Does any of that sound like something that would clash with the NixOS env?

Theoretically it could, as NixOS runs package builds and tests under a sandbox, but according to the information you provided it seems unlikely to me (although it's hard to tell).

execute the binary with different flags that make it behave as a plugin, and communicate with it over stdin/stdout.

Again, I know almost nothing about age, but looking at this error message:

age: error: failed to wrap key for recipient #0: test plugin: write |1: broken pipe

... at first sight, if I'm interpreting the error correctly, it kinda appears that the test plugin exited prematurely because it was trying to write to its stdout (hence the write mention) but age must have closed its end of the pipe (hence the broken pipe error), which is why the write didn't succeed but instead aborted the execution of the test plugin.

It'd be interesting to figure out for what reasons age could be closing its end of the pipe, if that's the case.

someplaceguy commented 11 months ago

Depending on the code, another possibility is that the write and broken pipe errors really are coming from age, which would just mean that the test plugin is exiting prematurely (or at least, closing its end of the pipe) for some reason, even though the age parent process could be working fine.

bdd commented 11 months ago

I cannot reproduce this on {x86_64, aarch64}-linux or aarch64-darwin. Neither from the trunk, nor from nixpkgs-23.05(-darwin) branches.

Looking at Hydra, this seems to fail more frequently on x86_64-darwin, rarely for aarch64-darwin, and seemingly never for Linux (x86_64, aarch64).

Sounds like @ctheune can repro on their aarch64-darwin box. I changed the derivation a bit (only running the suspect test) and patched age test suite to set AGEDEBUG=plugin envvar for the testscript runnner, so maybe we can catch how it fails. Error in Hydra builds is bubbling up from age/age.go:238 when it's trying to wrap a file key for recipient, talking to the plugin. This happens over a pipe where plugin's input is stdin, and output is stdout. In the test case, this plugin is simply implemented to return the key it received, without wrapping (not that it matters); and this happens over a pipe. Maybe for some reason age-test-plugin process used in the tests is dying. I'm hoping to see a bit more with the patch.

Can you please try:

nix build --print-build-logs --no-link github:bdd/nixpkgs/age-test-plugin#age

...and paste the output of the failure?

If it doesn't fail in the first case, you can try rebuilding by adding --rebuild to the nix build command above.
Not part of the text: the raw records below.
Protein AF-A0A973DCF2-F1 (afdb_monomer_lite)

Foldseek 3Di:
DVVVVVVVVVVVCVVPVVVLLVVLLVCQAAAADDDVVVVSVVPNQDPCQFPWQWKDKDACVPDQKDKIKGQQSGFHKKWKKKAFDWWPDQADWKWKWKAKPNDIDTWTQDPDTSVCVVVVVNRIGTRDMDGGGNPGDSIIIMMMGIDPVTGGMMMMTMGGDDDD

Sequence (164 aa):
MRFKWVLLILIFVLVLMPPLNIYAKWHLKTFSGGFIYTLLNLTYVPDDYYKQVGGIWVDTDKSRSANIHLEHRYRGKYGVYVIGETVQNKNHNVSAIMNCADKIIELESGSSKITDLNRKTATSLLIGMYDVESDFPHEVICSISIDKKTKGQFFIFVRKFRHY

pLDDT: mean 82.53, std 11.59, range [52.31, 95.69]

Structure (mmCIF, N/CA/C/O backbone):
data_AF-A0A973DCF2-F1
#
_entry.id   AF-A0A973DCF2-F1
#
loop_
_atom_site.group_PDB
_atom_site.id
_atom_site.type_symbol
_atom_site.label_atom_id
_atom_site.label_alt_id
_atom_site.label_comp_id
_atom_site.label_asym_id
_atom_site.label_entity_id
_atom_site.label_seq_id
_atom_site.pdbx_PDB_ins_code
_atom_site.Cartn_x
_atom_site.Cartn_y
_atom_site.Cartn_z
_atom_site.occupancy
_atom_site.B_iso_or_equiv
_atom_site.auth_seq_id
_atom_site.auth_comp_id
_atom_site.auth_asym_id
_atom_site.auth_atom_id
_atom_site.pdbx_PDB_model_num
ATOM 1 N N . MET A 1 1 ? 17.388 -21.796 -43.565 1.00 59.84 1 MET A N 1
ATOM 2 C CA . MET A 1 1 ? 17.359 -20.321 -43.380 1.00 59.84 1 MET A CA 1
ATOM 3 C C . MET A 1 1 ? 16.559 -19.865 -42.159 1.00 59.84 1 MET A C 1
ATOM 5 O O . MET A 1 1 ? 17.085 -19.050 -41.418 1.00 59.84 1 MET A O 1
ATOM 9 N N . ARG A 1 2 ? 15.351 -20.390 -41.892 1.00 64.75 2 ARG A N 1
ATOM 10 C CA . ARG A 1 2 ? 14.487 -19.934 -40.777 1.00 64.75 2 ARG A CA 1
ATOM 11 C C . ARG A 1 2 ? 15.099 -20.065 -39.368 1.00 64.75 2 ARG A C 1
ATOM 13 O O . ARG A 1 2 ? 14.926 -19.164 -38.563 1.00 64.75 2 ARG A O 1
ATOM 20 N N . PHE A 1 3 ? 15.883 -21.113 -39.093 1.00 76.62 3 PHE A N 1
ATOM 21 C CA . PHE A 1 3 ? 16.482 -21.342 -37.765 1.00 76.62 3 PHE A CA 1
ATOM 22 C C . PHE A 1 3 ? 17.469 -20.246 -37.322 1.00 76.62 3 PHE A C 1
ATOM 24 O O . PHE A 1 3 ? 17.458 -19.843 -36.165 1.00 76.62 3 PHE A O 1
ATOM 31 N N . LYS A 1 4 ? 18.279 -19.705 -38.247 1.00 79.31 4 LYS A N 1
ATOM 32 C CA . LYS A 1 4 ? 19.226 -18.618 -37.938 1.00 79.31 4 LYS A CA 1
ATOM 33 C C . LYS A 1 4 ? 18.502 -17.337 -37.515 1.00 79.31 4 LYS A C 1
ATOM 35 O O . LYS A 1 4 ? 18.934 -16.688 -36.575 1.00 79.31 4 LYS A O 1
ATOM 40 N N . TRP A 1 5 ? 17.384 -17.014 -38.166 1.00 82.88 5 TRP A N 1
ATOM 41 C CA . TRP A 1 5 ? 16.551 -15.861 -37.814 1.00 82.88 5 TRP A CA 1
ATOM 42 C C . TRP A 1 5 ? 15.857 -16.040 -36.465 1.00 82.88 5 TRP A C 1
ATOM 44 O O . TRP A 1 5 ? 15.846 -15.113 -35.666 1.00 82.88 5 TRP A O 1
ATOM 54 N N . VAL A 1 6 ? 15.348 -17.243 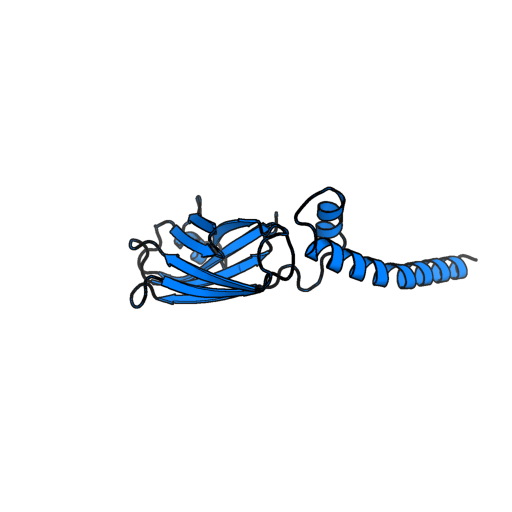-36.182 1.00 83.62 6 VAL A N 1
ATOM 55 C CA . VAL A 1 6 ? 14.760 -17.567 -34.873 1.00 83.62 6 VAL A CA 1
ATOM 56 C C . VAL A 1 6 ? 15.797 -17.415 -33.760 1.00 83.62 6 VAL A C 1
ATOM 58 O O . VAL A 1 6 ? 15.510 -16.767 -32.761 1.00 83.62 6 VAL A O 1
ATOM 61 N N . LEU A 1 7 ? 17.015 -17.935 -33.948 1.00 86.00 7 LEU A N 1
ATOM 62 C CA . LEU A 1 7 ? 18.100 -17.803 -32.971 1.00 86.00 7 LEU A CA 1
ATOM 63 C C . LEU A 1 7 ? 18.482 -16.332 -32.731 1.00 86.00 7 LEU A C 1
ATOM 65 O O . LEU A 1 7 ? 18.681 -15.922 -31.593 1.00 86.00 7 LEU A O 1
ATOM 69 N N . LEU A 1 8 ? 18.550 -15.530 -33.795 1.00 85.62 8 LEU A N 1
ATOM 70 C CA . LEU A 1 8 ? 18.928 -14.117 -33.723 1.00 85.62 8 LEU A CA 1
ATOM 71 C C . LEU A 1 8 ? 17.857 -13.280 -33.008 1.00 85.62 8 LEU A C 1
ATOM 73 O O . LEU A 1 8 ? 18.193 -12.458 -32.161 1.00 85.62 8 LEU A O 1
ATOM 77 N N . ILE A 1 9 ? 16.574 -13.555 -33.269 1.00 85.06 9 ILE A N 1
ATOM 78 C CA . ILE A 1 9 ? 15.450 -12.967 -32.524 1.00 85.06 9 ILE A CA 1
ATOM 79 C C . ILE A 1 9 ? 15.512 -13.383 -31.050 1.00 85.06 9 ILE A C 1
ATOM 81 O O . ILE A 1 9 ? 15.339 -12.543 -30.173 1.00 85.06 9 ILE A O 1
ATOM 85 N N . LEU A 1 10 ? 15.802 -14.654 -30.761 1.00 84.00 10 LEU A N 1
ATOM 86 C CA . LEU A 1 10 ? 15.874 -15.160 -29.389 1.00 84.00 10 LEU A CA 1
ATOM 87 C C . LEU A 1 10 ? 16.997 -14.478 -28.590 1.00 84.00 10 LEU A C 1
ATOM 89 O O . LEU A 1 10 ? 16.772 -14.054 -27.460 1.00 84.00 10 LEU A O 1
ATOM 93 N N . ILE A 1 11 ? 18.176 -14.310 -29.199 1.00 84.81 11 ILE A N 1
ATOM 94 C CA . ILE A 1 11 ? 19.308 -13.574 -28.613 1.00 84.81 11 ILE A CA 1
ATOM 95 C C . ILE A 1 11 ? 18.934 -12.107 -28.390 1.00 84.81 11 ILE A C 1
ATOM 97 O O . ILE A 1 11 ? 19.182 -11.568 -27.316 1.00 84.81 11 ILE A O 1
ATOM 101 N N . PHE A 1 12 ? 18.299 -11.466 -29.371 1.00 81.00 12 PHE A N 1
ATOM 102 C CA . PHE A 1 12 ? 17.871 -10.073 -29.262 1.00 81.00 12 PHE A CA 1
ATOM 103 C C . PHE A 1 12 ? 16.886 -9.860 -28.103 1.00 81.00 12 PHE A C 1
ATOM 105 O O . PHE A 1 12 ? 17.052 -8.934 -27.310 1.00 81.00 12 PHE A O 1
ATOM 112 N N . VAL A 1 13 ? 15.911 -10.761 -27.946 1.00 78.69 13 VAL A N 1
ATOM 113 C CA . VAL A 1 13 ? 14.966 -10.749 -26.819 1.00 78.69 13 VAL A CA 1
ATOM 114 C C . VAL A 1 13 ? 15.700 -10.950 -25.488 1.00 78.69 13 VAL A C 1
ATOM 116 O O . VAL A 1 13 ? 15.488 -10.179 -24.555 1.00 78.69 13 VAL A O 1
ATOM 119 N N . LEU A 1 14 ? 16.613 -11.923 -25.406 1.00 77.50 14 LEU A N 1
ATOM 120 C CA . LEU A 1 14 ? 17.409 -12.194 -24.201 1.00 77.50 14 LEU A CA 1
ATOM 121 C C . LEU A 1 14 ? 18.293 -11.017 -23.777 1.00 77.50 14 LEU A C 1
ATOM 123 O O . LEU A 1 14 ? 18.474 -10.799 -22.583 1.00 77.50 14 LEU A O 1
ATOM 127 N N . VAL A 1 15 ? 18.831 -10.255 -24.729 1.00 77.31 15 VAL A N 1
ATOM 128 C CA . VAL A 1 15 ? 19.691 -9.098 -24.444 1.00 77.31 15 VAL A CA 1
ATOM 129 C C . VAL A 1 15 ? 18.872 -7.872 -24.026 1.00 77.31 15 VAL A C 1
ATOM 131 O O . VAL A 1 15 ? 19.313 -7.112 -23.166 1.00 77.31 15 VAL A O 1
ATOM 134 N N . LEU A 1 16 ? 17.677 -7.675 -24.591 1.00 75.62 16 LEU A N 1
ATOM 135 C CA . LEU A 1 16 ? 16.864 -6.479 -24.335 1.00 75.62 16 LEU A CA 1
ATOM 136 C C . LEU A 1 16 ? 15.899 -6.594 -23.151 1.00 75.62 16 LEU A C 1
ATOM 138 O O . LEU A 1 16 ? 15.564 -5.573 -22.551 1.00 75.62 16 LEU A O 1
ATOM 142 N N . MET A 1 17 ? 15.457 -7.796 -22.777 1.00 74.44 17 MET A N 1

@someplaceguy Can you try the same? I'm even more interested in seeing how this fails under Linux (as you said you're running NixOS 23.05).

someplaceguy commented 11 months ago

@bdd I tried both with and without your commit but I can't reproduce this issue.

ctheune commented 11 months ago

@bdd Thanks for investigating! See my output below.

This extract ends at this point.